## Try it
Start at the first line of the material below and retype each line through the one containing "ATOM 39 N N", exactly.

Listed records START

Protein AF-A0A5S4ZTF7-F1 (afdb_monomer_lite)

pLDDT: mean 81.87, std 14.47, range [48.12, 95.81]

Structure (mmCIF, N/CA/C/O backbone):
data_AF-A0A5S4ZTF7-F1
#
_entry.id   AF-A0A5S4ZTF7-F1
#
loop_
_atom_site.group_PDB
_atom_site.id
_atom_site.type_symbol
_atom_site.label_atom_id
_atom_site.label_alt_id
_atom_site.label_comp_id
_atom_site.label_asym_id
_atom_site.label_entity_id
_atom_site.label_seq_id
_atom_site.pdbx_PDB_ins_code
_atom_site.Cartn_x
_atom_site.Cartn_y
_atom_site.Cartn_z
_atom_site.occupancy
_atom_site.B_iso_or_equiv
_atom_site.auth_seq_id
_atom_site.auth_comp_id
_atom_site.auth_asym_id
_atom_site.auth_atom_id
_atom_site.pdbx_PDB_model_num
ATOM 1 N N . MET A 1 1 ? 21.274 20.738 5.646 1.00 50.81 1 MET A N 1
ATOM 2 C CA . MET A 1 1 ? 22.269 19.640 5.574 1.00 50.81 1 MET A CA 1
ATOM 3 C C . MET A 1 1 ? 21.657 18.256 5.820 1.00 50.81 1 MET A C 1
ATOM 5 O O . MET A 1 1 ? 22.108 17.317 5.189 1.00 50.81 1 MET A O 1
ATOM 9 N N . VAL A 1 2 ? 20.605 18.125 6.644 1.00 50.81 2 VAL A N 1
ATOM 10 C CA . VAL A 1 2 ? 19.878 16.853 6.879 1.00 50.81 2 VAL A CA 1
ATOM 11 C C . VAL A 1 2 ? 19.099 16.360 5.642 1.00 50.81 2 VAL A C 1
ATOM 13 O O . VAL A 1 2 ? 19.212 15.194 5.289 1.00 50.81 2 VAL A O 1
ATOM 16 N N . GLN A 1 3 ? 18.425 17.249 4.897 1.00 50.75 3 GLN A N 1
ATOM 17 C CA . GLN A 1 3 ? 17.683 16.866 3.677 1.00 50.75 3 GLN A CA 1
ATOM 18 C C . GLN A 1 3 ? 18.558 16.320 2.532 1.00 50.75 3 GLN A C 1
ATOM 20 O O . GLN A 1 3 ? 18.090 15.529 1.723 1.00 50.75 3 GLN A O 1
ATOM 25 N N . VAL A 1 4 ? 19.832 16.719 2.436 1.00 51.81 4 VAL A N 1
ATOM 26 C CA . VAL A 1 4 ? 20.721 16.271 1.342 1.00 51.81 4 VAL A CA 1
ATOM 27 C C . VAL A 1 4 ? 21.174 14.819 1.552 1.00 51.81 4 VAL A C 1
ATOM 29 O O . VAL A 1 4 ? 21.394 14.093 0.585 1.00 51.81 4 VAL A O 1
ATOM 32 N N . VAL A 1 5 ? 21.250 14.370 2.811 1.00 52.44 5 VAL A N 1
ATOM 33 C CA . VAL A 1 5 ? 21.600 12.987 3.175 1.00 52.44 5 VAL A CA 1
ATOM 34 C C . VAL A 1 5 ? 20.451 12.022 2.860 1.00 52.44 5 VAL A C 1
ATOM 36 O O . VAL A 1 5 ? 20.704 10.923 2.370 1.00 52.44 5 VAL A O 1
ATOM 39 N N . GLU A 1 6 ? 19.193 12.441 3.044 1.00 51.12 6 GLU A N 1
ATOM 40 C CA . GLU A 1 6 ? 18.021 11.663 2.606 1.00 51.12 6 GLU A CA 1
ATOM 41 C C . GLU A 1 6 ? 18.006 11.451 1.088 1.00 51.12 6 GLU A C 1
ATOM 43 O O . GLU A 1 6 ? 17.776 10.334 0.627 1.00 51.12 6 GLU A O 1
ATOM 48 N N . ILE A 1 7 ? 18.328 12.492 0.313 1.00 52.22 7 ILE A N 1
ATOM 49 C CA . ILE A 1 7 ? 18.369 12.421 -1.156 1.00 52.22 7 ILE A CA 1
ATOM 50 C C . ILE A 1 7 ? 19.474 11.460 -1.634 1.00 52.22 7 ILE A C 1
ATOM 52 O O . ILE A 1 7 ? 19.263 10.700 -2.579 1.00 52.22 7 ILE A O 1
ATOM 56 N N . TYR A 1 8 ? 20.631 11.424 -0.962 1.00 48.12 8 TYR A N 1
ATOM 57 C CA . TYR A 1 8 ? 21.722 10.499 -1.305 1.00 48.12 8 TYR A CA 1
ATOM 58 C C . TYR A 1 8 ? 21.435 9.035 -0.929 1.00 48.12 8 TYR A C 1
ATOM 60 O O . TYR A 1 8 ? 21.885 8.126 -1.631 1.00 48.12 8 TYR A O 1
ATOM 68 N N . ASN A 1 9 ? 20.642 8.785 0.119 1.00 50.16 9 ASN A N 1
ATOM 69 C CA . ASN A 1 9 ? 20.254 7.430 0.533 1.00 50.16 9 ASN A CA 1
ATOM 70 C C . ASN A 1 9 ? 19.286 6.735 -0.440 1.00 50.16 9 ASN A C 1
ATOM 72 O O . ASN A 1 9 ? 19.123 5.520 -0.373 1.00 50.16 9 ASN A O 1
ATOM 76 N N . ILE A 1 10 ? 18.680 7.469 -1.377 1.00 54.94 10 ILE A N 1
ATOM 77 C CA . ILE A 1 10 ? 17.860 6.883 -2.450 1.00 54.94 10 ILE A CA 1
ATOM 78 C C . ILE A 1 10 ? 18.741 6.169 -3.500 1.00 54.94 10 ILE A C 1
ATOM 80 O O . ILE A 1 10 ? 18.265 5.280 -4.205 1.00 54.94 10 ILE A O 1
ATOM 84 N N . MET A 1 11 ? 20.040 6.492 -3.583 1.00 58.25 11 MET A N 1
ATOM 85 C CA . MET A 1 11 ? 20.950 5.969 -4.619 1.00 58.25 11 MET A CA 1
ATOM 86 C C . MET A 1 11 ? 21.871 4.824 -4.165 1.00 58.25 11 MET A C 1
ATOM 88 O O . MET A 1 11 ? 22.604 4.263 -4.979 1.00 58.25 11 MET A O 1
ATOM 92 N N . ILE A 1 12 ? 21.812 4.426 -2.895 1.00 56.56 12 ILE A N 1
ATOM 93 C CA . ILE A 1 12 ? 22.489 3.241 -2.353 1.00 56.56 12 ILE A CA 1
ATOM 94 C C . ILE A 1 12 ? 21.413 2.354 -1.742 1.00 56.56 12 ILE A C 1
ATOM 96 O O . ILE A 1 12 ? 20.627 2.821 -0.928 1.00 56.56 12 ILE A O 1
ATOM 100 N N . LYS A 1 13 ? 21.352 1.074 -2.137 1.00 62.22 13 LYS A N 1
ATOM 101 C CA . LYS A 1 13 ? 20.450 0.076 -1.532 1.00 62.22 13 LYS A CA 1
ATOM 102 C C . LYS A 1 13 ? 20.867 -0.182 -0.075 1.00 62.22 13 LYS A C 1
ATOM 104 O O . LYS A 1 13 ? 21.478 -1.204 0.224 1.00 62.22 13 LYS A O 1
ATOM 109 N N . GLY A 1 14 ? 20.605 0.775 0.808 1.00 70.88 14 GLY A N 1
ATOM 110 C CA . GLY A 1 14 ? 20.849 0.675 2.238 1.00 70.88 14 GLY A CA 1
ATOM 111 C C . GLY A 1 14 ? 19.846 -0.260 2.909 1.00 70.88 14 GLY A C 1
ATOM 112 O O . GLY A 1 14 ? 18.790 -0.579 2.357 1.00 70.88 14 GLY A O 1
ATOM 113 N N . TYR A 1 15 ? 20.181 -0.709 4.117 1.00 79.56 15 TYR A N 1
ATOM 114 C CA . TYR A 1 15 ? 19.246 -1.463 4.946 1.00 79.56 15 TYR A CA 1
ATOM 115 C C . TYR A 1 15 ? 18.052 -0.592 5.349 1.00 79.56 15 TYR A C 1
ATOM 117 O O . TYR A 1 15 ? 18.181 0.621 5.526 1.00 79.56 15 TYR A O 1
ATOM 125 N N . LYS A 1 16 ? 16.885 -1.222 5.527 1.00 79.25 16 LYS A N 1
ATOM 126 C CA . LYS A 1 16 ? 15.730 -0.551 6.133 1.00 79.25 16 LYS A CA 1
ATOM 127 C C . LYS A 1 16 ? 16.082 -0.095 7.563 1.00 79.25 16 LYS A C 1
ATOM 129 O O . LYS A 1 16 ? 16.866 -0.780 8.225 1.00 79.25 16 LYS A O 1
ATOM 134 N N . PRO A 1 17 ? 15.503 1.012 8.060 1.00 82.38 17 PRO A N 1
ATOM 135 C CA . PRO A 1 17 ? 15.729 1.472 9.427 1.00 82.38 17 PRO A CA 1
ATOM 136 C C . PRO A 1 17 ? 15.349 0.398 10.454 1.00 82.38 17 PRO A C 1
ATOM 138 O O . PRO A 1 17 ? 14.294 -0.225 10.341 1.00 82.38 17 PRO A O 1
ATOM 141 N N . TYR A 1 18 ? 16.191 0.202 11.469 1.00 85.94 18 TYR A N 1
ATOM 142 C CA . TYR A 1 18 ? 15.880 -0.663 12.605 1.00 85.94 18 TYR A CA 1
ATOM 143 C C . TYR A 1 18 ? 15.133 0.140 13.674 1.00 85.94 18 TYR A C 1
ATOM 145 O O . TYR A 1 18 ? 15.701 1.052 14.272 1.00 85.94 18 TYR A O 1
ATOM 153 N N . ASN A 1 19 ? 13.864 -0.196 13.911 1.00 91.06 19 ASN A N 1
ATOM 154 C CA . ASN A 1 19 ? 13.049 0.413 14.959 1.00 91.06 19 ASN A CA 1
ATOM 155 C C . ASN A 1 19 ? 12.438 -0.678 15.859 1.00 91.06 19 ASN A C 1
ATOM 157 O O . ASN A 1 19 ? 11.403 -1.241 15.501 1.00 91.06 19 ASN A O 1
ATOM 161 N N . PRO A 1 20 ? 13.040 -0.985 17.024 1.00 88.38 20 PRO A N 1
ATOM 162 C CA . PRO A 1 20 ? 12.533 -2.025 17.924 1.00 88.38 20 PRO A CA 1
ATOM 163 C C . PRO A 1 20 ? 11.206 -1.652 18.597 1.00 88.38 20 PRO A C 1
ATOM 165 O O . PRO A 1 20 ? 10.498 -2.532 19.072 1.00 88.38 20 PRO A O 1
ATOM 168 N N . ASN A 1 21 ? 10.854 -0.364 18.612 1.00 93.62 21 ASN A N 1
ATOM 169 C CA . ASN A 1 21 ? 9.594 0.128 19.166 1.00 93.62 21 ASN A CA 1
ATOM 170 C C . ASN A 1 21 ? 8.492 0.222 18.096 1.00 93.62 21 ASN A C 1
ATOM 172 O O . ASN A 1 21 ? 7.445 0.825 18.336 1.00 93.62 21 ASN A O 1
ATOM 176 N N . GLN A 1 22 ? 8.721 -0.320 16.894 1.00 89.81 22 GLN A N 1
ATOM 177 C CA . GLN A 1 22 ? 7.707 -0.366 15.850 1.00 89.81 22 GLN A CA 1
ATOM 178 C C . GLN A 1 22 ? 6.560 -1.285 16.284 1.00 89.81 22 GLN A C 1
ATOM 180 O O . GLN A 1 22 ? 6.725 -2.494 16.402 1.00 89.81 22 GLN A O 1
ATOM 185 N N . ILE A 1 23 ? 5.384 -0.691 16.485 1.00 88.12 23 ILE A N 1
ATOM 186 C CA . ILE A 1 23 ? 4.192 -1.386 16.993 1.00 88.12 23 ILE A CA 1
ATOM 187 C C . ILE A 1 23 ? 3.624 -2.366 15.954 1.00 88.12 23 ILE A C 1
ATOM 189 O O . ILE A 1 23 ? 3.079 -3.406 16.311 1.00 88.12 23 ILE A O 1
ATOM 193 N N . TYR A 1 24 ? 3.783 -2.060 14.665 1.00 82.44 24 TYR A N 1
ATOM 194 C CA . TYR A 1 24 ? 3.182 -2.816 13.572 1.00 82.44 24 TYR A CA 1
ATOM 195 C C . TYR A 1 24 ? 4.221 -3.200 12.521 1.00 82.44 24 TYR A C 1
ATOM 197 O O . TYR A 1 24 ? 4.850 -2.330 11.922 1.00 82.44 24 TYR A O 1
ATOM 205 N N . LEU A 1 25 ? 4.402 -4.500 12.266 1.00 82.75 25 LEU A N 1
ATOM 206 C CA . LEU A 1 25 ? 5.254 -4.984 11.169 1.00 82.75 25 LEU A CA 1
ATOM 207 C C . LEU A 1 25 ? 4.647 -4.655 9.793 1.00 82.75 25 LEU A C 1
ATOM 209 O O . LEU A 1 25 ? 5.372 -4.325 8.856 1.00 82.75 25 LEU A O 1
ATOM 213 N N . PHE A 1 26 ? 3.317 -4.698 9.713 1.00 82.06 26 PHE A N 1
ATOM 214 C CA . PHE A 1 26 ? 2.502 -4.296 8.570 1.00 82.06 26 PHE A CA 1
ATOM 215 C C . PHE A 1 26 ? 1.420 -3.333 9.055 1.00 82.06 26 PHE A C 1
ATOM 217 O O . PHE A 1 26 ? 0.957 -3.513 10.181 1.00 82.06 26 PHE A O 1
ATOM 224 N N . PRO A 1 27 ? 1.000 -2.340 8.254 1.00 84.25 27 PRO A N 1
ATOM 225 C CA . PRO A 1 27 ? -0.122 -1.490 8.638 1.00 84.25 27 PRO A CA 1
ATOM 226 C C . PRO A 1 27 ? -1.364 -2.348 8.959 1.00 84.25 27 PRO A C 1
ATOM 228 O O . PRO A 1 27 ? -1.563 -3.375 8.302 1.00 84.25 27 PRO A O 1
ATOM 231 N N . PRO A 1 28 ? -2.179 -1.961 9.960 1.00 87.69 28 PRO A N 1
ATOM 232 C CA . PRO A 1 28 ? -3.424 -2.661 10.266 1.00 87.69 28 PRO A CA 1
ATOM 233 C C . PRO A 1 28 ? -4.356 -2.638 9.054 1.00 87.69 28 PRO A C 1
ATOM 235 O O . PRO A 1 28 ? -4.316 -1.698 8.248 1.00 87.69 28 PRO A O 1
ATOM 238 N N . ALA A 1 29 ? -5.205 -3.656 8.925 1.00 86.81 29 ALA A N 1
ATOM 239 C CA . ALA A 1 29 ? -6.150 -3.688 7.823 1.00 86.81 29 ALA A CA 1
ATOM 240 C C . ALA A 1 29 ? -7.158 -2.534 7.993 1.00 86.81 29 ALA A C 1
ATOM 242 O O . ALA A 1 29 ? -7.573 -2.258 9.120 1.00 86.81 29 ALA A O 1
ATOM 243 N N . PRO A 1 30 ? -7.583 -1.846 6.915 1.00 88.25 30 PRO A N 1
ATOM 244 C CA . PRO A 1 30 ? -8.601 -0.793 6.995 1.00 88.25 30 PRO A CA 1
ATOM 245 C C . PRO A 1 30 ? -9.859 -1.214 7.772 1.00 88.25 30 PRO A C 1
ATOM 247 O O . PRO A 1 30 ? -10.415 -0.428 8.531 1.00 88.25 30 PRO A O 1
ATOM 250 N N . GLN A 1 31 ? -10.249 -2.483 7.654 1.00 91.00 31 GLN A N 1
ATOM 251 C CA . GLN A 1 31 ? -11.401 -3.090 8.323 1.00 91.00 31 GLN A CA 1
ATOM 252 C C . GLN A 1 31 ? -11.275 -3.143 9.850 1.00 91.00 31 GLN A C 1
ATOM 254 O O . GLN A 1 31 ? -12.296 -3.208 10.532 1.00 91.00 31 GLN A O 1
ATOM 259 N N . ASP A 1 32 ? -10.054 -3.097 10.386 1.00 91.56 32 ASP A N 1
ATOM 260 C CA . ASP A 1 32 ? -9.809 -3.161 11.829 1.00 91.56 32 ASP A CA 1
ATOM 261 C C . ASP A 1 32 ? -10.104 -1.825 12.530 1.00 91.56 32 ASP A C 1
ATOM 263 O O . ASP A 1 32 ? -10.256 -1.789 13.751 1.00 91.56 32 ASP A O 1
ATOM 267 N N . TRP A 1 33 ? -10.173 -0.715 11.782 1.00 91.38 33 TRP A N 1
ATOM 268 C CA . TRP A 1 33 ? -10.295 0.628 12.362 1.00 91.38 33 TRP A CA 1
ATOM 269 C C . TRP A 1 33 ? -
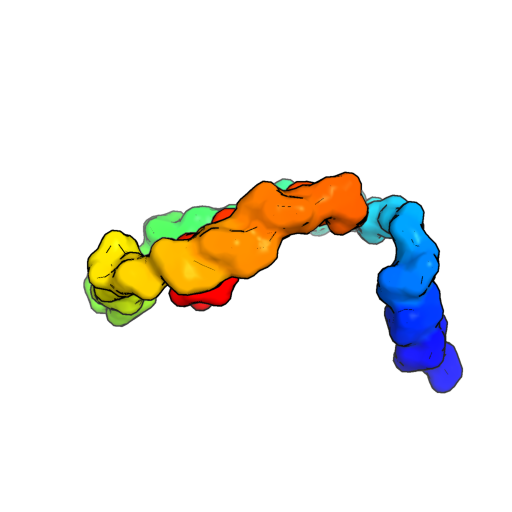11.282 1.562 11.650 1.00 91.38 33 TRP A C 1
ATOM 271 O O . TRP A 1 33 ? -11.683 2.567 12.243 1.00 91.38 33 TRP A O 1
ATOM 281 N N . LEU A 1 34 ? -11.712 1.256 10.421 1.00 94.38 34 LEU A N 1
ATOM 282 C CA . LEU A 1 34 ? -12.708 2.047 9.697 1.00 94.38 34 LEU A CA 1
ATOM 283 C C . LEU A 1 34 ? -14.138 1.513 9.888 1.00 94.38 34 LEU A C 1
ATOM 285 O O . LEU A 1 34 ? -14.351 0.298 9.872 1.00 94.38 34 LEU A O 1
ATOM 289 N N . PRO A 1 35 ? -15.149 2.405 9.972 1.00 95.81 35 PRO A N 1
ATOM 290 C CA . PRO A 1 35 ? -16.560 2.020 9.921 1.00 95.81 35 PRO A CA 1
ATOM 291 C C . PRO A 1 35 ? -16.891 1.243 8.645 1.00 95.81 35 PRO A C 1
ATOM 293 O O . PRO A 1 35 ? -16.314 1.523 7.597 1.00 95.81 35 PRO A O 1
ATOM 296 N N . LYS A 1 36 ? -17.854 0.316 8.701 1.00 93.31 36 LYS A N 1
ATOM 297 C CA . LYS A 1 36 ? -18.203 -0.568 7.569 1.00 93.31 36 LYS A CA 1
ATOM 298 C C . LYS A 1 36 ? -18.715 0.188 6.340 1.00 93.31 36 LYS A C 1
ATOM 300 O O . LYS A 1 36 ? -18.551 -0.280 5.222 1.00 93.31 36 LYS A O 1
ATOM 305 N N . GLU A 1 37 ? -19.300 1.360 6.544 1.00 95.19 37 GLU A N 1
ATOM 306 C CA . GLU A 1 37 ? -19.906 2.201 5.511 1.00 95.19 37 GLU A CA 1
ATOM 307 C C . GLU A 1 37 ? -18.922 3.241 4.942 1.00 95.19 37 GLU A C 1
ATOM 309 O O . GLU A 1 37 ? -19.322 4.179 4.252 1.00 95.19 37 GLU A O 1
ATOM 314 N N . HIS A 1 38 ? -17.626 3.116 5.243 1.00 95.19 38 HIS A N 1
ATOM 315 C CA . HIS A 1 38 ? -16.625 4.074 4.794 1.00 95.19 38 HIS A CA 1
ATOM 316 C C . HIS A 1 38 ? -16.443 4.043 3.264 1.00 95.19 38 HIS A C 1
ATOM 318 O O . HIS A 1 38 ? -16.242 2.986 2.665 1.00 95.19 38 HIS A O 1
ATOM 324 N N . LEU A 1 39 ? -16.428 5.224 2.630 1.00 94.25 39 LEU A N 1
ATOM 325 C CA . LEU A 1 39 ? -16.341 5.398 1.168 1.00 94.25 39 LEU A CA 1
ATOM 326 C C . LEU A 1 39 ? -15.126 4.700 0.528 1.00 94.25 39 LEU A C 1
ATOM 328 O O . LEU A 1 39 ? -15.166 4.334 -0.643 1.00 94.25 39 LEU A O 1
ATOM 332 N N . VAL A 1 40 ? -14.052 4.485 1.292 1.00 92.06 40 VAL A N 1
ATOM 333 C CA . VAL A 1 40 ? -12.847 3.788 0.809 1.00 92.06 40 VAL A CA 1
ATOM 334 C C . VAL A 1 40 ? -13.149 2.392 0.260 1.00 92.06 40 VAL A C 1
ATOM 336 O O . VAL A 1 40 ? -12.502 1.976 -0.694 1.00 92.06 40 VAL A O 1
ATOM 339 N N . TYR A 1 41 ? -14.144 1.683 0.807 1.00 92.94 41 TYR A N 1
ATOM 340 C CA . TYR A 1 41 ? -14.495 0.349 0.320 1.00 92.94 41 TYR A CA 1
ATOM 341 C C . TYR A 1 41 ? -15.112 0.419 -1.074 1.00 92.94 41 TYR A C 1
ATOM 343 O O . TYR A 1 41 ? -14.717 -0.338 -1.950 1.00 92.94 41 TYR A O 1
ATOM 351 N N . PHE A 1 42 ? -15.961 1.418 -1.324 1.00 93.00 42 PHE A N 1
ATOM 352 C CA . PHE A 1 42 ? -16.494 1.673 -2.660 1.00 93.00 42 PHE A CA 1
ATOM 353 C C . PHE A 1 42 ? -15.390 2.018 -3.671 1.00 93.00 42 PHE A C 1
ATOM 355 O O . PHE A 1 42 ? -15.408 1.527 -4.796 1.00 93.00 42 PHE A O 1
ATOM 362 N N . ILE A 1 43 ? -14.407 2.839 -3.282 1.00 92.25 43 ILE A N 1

Listed records END

## Exercise solution
Protein AF-A0A5S4ZTF7-F1 (afdb_monomer_lite)

pLDDT: mean 81.87, std 14.47, range [48.12, 95.81]

Structure (mmCIF, N/CA/C/O backbone):
data_AF-A0A5S4ZTF7-F1
#
_entry.id   AF-A0A5S4ZTF7-F1
#
loop_
_atom_site.group_PDB
_atom_site.id
_atom_site.type_symbol
_atom_site.label_atom_id
_atom_site.label_alt_id
_atom_site.label_comp_id
_atom_site.label_asym_id
_atom_site.label_entity_id
_atom_site.label_seq_id
_atom_site.pdbx_PDB_ins_code
_atom_site.Cartn_x
_atom_site.Cartn_y
_atom_site.Cartn_z
_atom_site.occupancy
_atom_site.B_iso_or_equiv
_atom_site.auth_seq_id
_atom_site.auth_comp_id
_atom_site.auth_asym_id
_atom_site.auth_atom_id
_atom_site.pdbx_PDB_model_num
ATOM 1 N N . MET A 1 1 ? 21.274 20.738 5.646 1.00 50.81 1 MET A N 1
ATOM 2 C CA . MET A 1 1 ? 22.269 19.640 5.574 1.00 50.81 1 MET A CA 1
ATOM 3 C C . MET A 1 1 ? 21.657 18.256 5.820 1.00 50.81 1 MET A C 1
ATOM 5 O O . MET A 1 1 ? 22.108 17.317 5.189 1.00 50.81 1 MET A O 1
ATOM 9 N N . VAL A 1 2 ? 20.605 18.125 6.644 1.00 50.81 2 VAL A N 1
ATOM 10 C CA . VAL A 1 2 ? 19.878 16.853 6.879 1.00 50.81 2 VAL A CA 1
ATOM 11 C C . VAL A 1 2 ? 19.099 16.360 5.642 1.00 50.81 2 VAL A C 1
ATOM 13 O O . VAL A 1 2 ? 19.212 15.194 5.289 1.00 50.81 2 VAL A O 1
ATOM 16 N N . GLN A 1 3 ? 18.425 17.249 4.897 1.00 50.75 3 GLN A N 1
ATOM 17 C CA . GLN A 1 3 ? 17.683 16.866 3.677 1.00 50.75 3 GLN A CA 1
ATOM 18 C C . GLN A 1 3 ? 18.558 16.320 2.532 1.00 50.75 3 GLN A C 1
ATOM 20 O O . GLN A 1 3 ? 18.090 15.529 1.723 1.00 50.75 3 GLN A O 1
ATOM 25 N N . VAL A 1 4 ? 19.832 16.719 2.436 1.00 51.81 4 VAL A N 1
ATOM 26 C CA . VAL A 1 4 ? 20.721 16.271 1.342 1.00 51.81 4 VAL A CA 1
ATOM 27 C C . VAL A 1 4 ? 21.174 14.819 1.552 1.00 51.81 4 VAL A C 1
ATOM 29 O O . VAL A 1 4 ? 21.394 14.093 0.585 1.00 51.81 4 VAL A O 1
ATOM 32 N N . VAL A 1 5 ? 21.250 14.370 2.811 1.00 52.44 5 VAL A N 1
ATOM 33 C CA . VAL A 1 5 ? 21.600 12.987 3.175 1.00 52.44 5 VAL A CA 1
ATOM 34 C C . VAL A 1 5 ? 20.451 12.022 2.860 1.00 52.44 5 VAL A C 1
ATOM 36 O O . VAL A 1 5 ? 20.704 10.923 2.370 1.00 52.44 5 VAL A O 1
ATOM 39 N N . GLU A 1 6 ? 19.193 12.441 3.044 1.00 51.12 6 GLU A N 1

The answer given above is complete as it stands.